GCS Listener

Prev Next

This feature is available in v41.2 and later.

The GCS (Google Cloud Storage) Listener allows you to ingest files from a specified GCS URI.

Contents of submissions

The connector accepts both single files and prefixes with files as submissions. Whether a file is processed as its own submission or as part of a larger submission depends on where it is located relative to the source URI:

  • If it is directly under the source URI, the system processes it as an individual submission.

  • If it is under a prefix under the source URI, the system considers it part of a larger submission, which consists of all files directly under the prefix.

Only one level of nesting is recognized by the connector when creating submissions with multiple documents. If there are other prefixes contained within the prefix you specify, files under those prefixes are ignored.

Metadata

For each submission, the GCS Listener can accept a JSON file that contains metadata, case data, and an external_id. The name of this file depends on whether the submission consists of a single file or a set of files:

  • filename.ext.json for individual files, where filename is the name of the file and ext is the file's extension

  • prefixname.json for files under a GCS bucket prefix, where prefixname is the name of a prefix under the source URI.

The metadata files must be located directly under the source URI. If you put those under a prefix of the source URI, they will be ignored, and a submission won't be created.

An example metadata file for a GCS Listener submission appears below.

{
   "metadata": {
        "test": "Metadata for file in GCS bucket"
   },
   "cases": [{
        "external_case_id": "900",
        "filenames": ["div_lic_1.jpg", "div_lic_2.jpg"]
   }],
   "external_id": "123"
}

Archiving processed files

As files are ingested, they are copied to an archive URI and deleted from the source URI. The names of files do not change when they are archived and include the files’ prefixes, if any.

If the deletion of files from the source URI leaves empty prefixes, those prefixes will not be deleted and will remain in the bucket.

Sample use cases

  • Another system places documents in a GCS bucket on a regular basis. I want to ingest those files one by one.

  • I want to regularly scan and ingest certain types of files under a certain prefix in a GCS bucket.

Block settings table

In addition to the settings outlined below, you can also configure the settings described in Universal Integration Block Settings.

Name

Required?

Description

GCS Source URI

Yes

The location the connector will scan for blob files. Can contain a prefix and trailing slash.
Example formats:

  • gs://<bucket_name>/<prefix>/

  • gs://<bucket_name>/<prefix>

  • <bucket_name>/<prefix>

GCS Archive URI

Yes

The location the connector will move files to after they have been ingested into Hyperscience.

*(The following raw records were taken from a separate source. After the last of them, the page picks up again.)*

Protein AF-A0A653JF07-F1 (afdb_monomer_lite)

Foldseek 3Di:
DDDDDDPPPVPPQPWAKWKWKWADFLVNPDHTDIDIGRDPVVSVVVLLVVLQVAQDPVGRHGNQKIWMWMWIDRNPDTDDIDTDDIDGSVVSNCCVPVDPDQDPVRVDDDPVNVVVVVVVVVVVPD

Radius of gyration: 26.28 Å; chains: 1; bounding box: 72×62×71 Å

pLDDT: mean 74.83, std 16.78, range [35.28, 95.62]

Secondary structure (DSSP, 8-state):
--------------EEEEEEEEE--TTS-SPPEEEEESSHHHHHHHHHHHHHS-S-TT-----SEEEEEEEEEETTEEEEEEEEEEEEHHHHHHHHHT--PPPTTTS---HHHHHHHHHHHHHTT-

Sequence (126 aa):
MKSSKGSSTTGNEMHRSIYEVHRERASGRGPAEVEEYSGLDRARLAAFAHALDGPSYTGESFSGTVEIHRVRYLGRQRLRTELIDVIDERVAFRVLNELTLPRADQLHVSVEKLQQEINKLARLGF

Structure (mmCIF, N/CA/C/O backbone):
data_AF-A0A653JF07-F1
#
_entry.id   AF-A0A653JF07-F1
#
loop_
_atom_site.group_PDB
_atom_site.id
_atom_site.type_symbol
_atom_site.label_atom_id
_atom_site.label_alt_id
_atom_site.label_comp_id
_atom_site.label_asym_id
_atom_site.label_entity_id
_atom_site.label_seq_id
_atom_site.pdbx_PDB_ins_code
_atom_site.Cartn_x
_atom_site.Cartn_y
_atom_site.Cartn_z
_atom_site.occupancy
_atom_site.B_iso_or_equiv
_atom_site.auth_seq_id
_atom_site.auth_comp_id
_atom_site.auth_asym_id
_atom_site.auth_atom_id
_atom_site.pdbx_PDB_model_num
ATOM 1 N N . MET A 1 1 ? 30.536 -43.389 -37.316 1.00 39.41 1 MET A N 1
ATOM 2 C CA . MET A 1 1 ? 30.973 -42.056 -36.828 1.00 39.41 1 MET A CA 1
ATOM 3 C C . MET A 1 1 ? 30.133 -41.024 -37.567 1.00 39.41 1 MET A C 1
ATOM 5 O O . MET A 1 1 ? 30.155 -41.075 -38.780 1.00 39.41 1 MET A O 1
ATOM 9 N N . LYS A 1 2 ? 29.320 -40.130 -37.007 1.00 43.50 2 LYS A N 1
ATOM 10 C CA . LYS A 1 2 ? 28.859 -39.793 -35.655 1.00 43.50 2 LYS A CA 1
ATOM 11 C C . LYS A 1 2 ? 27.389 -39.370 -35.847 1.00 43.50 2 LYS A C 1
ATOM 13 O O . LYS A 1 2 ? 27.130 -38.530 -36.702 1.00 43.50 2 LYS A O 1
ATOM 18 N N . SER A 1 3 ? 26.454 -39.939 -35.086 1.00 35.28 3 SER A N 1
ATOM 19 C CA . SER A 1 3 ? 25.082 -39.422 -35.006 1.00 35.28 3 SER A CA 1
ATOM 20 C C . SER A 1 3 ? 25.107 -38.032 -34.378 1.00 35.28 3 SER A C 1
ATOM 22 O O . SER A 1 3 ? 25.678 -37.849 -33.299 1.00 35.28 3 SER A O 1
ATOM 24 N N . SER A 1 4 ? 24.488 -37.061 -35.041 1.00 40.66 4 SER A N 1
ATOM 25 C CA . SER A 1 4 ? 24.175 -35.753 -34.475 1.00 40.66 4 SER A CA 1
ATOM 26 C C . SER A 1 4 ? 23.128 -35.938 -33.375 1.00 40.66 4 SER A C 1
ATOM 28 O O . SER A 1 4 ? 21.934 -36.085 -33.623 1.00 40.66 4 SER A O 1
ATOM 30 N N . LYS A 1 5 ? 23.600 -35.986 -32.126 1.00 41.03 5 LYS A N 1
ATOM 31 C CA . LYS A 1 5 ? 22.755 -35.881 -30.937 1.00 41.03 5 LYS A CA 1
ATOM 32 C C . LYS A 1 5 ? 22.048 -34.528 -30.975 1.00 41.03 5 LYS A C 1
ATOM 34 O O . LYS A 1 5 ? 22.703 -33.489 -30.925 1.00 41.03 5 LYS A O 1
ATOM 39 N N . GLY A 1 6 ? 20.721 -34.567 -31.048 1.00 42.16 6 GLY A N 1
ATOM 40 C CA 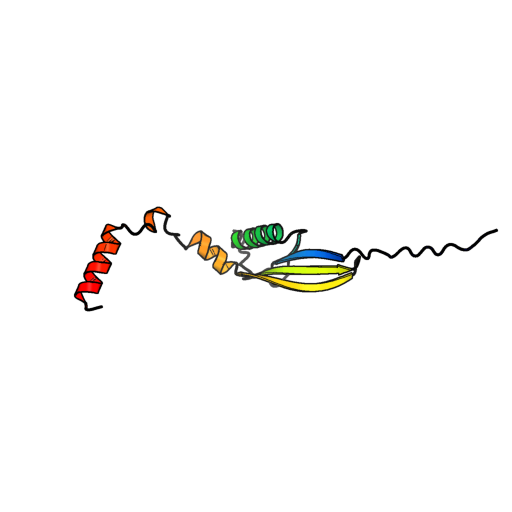. GLY A 1 6 ? 19.874 -33.422 -30.758 1.00 42.16 6 GLY A CA 1
ATOM 41 C C . GLY A 1 6 ? 20.184 -32.903 -29.357 1.00 42.16 6 GLY A C 1
ATOM 42 O O . GLY A 1 6 ? 20.069 -33.631 -28.374 1.00 42.16 6 GLY A O 1
ATOM 43 N N . SER A 1 7 ? 20.605 -31.646 -29.284 1.00 37.50 7 SER A N 1
ATOM 44 C CA . SER A 1 7 ? 20.648 -30.883 -28.043 1.00 37.50 7 SER A CA 1
ATOM 45 C C . SER A 1 7 ? 19.317 -30.154 -27.924 1.00 37.50 7 SER A C 1
ATOM 47 O O . SER A 1 7 ? 19.223 -28.965 -28.219 1.00 37.50 7 SER A O 1
ATOM 49 N N . SER A 1 8 ? 18.263 -30.875 -27.539 1.00 43.41 8 SER A N 1
ATOM 50 C CA . SER A 1 8 ? 17.029 -30.256 -27.061 1.00 43.41 8 SER A CA 1
ATOM 51 C C . SER A 1 8 ? 17.304 -29.676 -25.676 1.00 43.41 8 SER A C 1
ATOM 53 O O . SER A 1 8 ? 16.943 -30.255 -24.652 1.00 43.41 8 SER A O 1
ATOM 55 N N . THR A 1 9 ? 17.999 -28.543 -25.635 1.00 42.78 9 THR A N 1
ATOM 56 C CA . THR A 1 9 ? 18.038 -27.706 -24.442 1.00 42.78 9 THR A CA 1
ATOM 57 C C . THR A 1 9 ? 16.691 -27.005 -24.409 1.00 42.78 9 THR A C 1
ATOM 59 O O . THR A 1 9 ? 16.523 -25.923 -24.961 1.00 42.78 9 THR A O 1
ATOM 62 N N . THR A 1 10 ? 15.692 -27.685 -23.849 1.00 45.72 10 THR A N 1
ATOM 63 C CA . THR A 1 10 ? 14.455 -27.078 -23.368 1.00 45.72 10 THR A CA 1
ATOM 64 C C . THR A 1 10 ? 14.857 -25.924 -22.463 1.00 45.72 10 THR A C 1
ATOM 66 O O . THR A 1 10 ? 15.233 -26.130 -21.307 1.00 45.72 10 THR A O 1
ATOM 69 N N . GLY A 1 11 ? 14.886 -24.722 -23.038 1.00 43.44 11 GLY A N 1
ATOM 70 C CA . GLY A 1 11 ? 15.096 -23.486 -22.316 1.00 43.44 11 GLY A CA 1
ATOM 71 C C . GLY A 1 11 ? 13.985 -23.400 -21.294 1.00 43.44 11 GLY A C 1
ATOM 72 O O . GLY A 1 11 ? 12.832 -23.182 -21.643 1.00 43.44 11 GLY A O 1
ATOM 73 N N . ASN A 1 12 ? 14.332 -23.664 -20.042 1.00 48.94 12 ASN A N 1
ATOM 74 C CA . ASN A 1 12 ? 13.502 -23.366 -18.897 1.00 48.94 12 ASN A CA 1
ATOM 75 C C . ASN A 1 12 ? 13.382 -21.838 -18.881 1.00 48.94 12 ASN A C 1
ATOM 77 O O . ASN A 1 12 ? 14.211 -21.162 -18.272 1.00 48.94 12 ASN A O 1
ATOM 81 N N . GLU A 1 13 ? 12.467 -21.283 -19.681 1.00 57.59 13 GLU A N 1
ATOM 82 C CA . GLU A 1 13 ? 12.162 -19.861 -19.666 1.00 57.59 13 GLU A CA 1
ATOM 83 C C . GLU A 1 13 ? 11.766 -19.564 -18.224 1.00 57.59 13 GLU A C 1
ATOM 85 O O . GLU A 1 13 ? 10.721 -20.005 -17.759 1.00 57.59 13 GLU A O 1
ATOM 90 N N . MET A 1 14 ? 12.669 -18.952 -17.454 1.00 62.12 14 MET A N 1
ATOM 91 C CA . MET A 1 14 ? 12.451 -18.745 -16.028 1.00 62.12 14 MET A CA 1
ATOM 92 C C . MET A 1 14 ? 11.243 -17.825 -15.865 1.00 62.12 14 MET A C 1
ATOM 94 O O . MET A 1 14 ? 11.350 -16.602 -15.984 1.00 62.12 14 MET A O 1
ATOM 98 N N . HIS A 1 15 ? 10.089 -18.431 -15.601 1.00 79.19 15 HIS A N 1
ATOM 99 C CA . HIS A 1 15 ? 8.900 -17.737 -15.154 1.00 79.19 15 HIS A CA 1
ATOM 100 C C . HIS A 1 15 ? 9.211 -17.183 -13.766 1.00 79.19 15 HIS A C 1
ATOM 102 O O . HIS A 1 15 ? 9.282 -17.930 -12.790 1.00 79.19 15 HIS A O 1
ATOM 108 N N . ARG A 1 16 ? 9.415 -15.868 -13.671 1.00 85.62 16 ARG A N 1
ATOM 109 C CA . ARG A 1 16 ? 9.591 -15.183 -12.383 1.00 85.62 16 ARG A CA 1
ATOM 110 C C . ARG A 1 16 ? 8.392 -14.289 -12.106 1.00 85.62 16 ARG A C 1
ATOM 112 O O . ARG A 1 16 ? 7.868 -13.638 -13.009 1.00 85.62 16 ARG A O 1
ATOM 119 N N . SER A 1 17 ? 7.959 -14.268 -10.852 1.00 89.69 17 SER A N 1
ATOM 120 C CA . SER A 1 17 ? 6.976 -13.305 -10.356 1.00 89.69 17 SER A CA 1
ATOM 121 C C . SER A 1 17 ? 7.667 -12.361 -9.387 1.00 89.69 17 SER A C 1
ATOM 123 O O . SER A 1 17 ? 8.373 -12.827 -8.496 1.00 89.69 17 SER A O 1
ATOM 125 N N . ILE A 1 18 ? 7.441 -11.066 -9.553 1.00 94.19 18 ILE A N 1
ATOM 126 C CA . ILE A 1 18 ? 7.834 -10.026 -8.600 1.00 94.19 18 ILE A CA 1
ATOM 127 C C . ILE A 1 18 ? 6.594 -9.230 -8.203 1.00 94.19 18 ILE A C 1
ATOM 129 O O . ILE A 1 18 ? 5.557 -9.306 -8.869 1.00 94.19 18 ILE A O 1
ATOM 133 N N . TYR A 1 19 ? 6.704 -8.488 -7.117 1.00 95.62 19 TYR A N 1
ATOM 134 C CA . TYR A 1 19 ? 5.686 -7.566 -6.651 1.00 95.62 19 TYR A CA 1
ATOM 135 C C . TYR A 1 19 ? 6.250 -6.158 -6.740 1.00 95.62 19 TYR A C 1
ATOM 137 O O . TYR A 1 19 ? 7.347 -5.912 -6.257 1.00 95.62 19 TYR A O 1
ATOM 145 N N . GLU A 1 20 ? 5.522 -5.262 -7.378 1.00 95.06 20 GLU A N 1
ATOM 146 C CA . GLU A 1 20 ? 5.863 -3.853 -7.464 1.00 95.06 20 GLU A CA 1
ATOM 147 C C . GLU A 1 20 ? 4.969 -3.078 -6.503 1.00 95.06 20 GLU A C 1
ATOM 149 O O . GLU A 1 20 ? 3.752 -3.262 -6.518 1.00 95.06 20 GLU A O 1
ATOM 154 N N . VAL A 1 21 ? 5.563 -2.214 -5.690 1.00 92.62 21 VAL A N 1
ATOM 155 C CA . VAL A 1 21 ? 4.839 -1.218 -4.897 1.00 92.62 21 VAL A CA 1
ATOM 156 C C . VAL A 1 21 ? 4.928 0.099 -5.645 1.00 92.62 21 VAL A C 1
ATOM 158 O O . VAL A 1 21 ? 6.027 0.559 -5.938 1.00 92.62 21 VAL A O 1
ATOM 161 N N . HIS A 1 22 ? 3.776 0.657 -6.000 1.00 90.44 22 HIS A N 1
ATOM 162 C CA . HIS A 1 22 ? 3.649 1.903 -6.743 1.00 90.44 22 HIS A CA 1
ATOM 163 C C . HIS A 1 22 ? 3.129 2.971 -5.793 1.00 90.44 22 HIS A C 1
ATOM 165 O O . HIS A 1 22 ? 2.049 2.822 -5.218 1.00 90.44 22 HIS A O 1
ATOM 171 N N . ARG A 1 23 ? 3.888 4.053 -5.644 1.00 83.94 23 ARG A N 1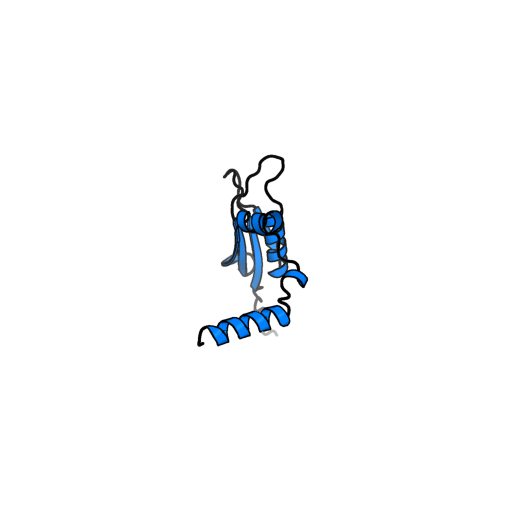
ATOM 172 C CA . ARG A 1 23 ? 3.486 5.219 -4.861 1.00 83.94 23 ARG A CA 1
ATOM 173 C C . ARG A 1 23 ? 3.394 6.432 -5.769 1.00 83.94 23 ARG A C 1
ATOM 175 O O . ARG A 1 23 ? 4.400 6.907 -6.302 1.00 83.94 23 ARG A O 1
ATOM 182 N N . GLU A 1 24 ? 2.185 6.946 -5.948 1.00 74.75 24 GLU A N 1
ATOM 183 C CA . GLU A 1 24 ? 2.005 8.227 -6.625 1.00 74.75 24 GLU A CA 1
ATOM 184 C C . GLU A 1 24 ? 2.538 9.359 -5.737 1.00 74.75 24 GLU A C 1
ATOM 186 O O . GLU A 1 24 ? 2.510 9.269 -4.511 1.00 74.75 24 GLU A O 1
ATOM 191 N N . ARG A 1 25 ? 3.028 10.448 -6.335 1.00 65.56 25 ARG A N 1
ATOM 192 C CA . ARG A 1 25 ? 3.437 11.659 -5.605 1.00 65.56 25 ARG A CA 1
ATOM 193 C C . ARG A 1 25 ? 2.441 12.782 -5.901 1.00 65.56 25 ARG A C 1
ATOM 195 O O . ARG A 1 25 ? 2.194 13.100 -7.063 1.00 65.56 25 ARG A O 1
ATOM 202 N N . ALA A 1 26 ? 1.903 13.422 -4.857 1.00 58.22 26 ALA A N 1
ATOM 203 C CA . ALA A 1 26 ? 0.817 14.411 -4.959 1.00 58.22 26 ALA A CA 1
ATOM 204 C C . ALA A 1 26 ? 1.140 15.653 -5.809 1.00 58.22 26 ALA A C 1
ATOM 206 O O . ALA A 1 26 ? 0.239 16.363 -6.248 1.00 58.22 26 ALA A O 1
ATOM 207 N N . SER A 1 27 ? 2.418 15.939 -6.067 1.00 57.78 27 SER A N 1
ATOM 208 C CA . SER A 1 27 ? 2.819 17.101 -6.861 1.00 57.78 27 SER A CA 1
ATOM 209 C C . SER A 1 27 ? 2.579 16.934 -8.366 1.00 57.78 27 SER A C 1
ATOM 211 O O . SER A 1 27 ? 2.814 17.891 -9.105 1.00 57.78 27 SER A O 1
ATOM 213 N N . GLY A 1 28 ? 2.165 15.750 -8.848 1.00 53.22 28 GLY A N 1
ATOM 214 C CA . GLY A 1 28 ? 1.998 15.464 -10.284 1.00 53.22 28 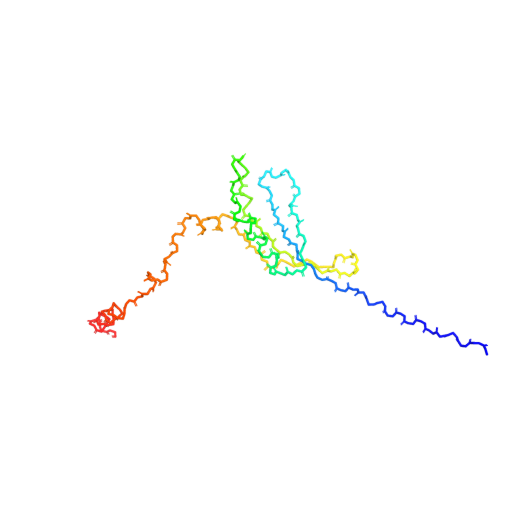GLY A CA 1
ATOM 215 C C . GLY A 1 28 ? 3.281 15.672 -11.106 1.00 53.22 28 GLY A C 1
ATOM 216 O O . GLY A 1 28 ? 3.254 15.670 -12.335 1.00 53.22 28 GLY A O 1
ATOM 217 N N . ARG A 1 29 ? 4.415 15.893 -10.431 1.00 48.62 29 ARG A N 1
ATOM 218 C CA . ARG A 1 29 ? 5.720 16.239 -10.996 1.00 48.62 29 ARG A CA 1
ATOM 219 C C . ARG A 1 29 ? 6.702 15.118 -10.694 1.00 48.62 29 ARG A C 1
ATOM 221 O O . ARG A 1 29 ? 7.679 15.302 -9.977 1.00 48.62 29 ARG A O 1
ATOM 228 N N . GLY A 1 30 ? 6.424 13.938 -11.215 1.00 55.75 30 GLY A N 1
ATOM 229 C CA . GLY A 1 30 ? 7.358 12.825 -11.144 1.00 55.75 30 GLY A CA 1
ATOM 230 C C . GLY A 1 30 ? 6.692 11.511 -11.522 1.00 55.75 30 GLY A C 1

Must be different form GCS Source URI

Example formats:

  • gs://<bucket_name>/<prefix>/

  • gs://<bucket_name>/<prefix>

  • <bucket_name>/<prefix>

File Extensions

Yes

A list of the extensions that image files will need to have to be eligible for processing.

If there are file extensions that you want to support but do not see in the drop-down list, select other, and enter the extensions in Other File Extensions.

Other File Extensions

No

A comma-separated list of file extensions that do not appear in File Extensions.

This field only appears if other is selected in File Extensions.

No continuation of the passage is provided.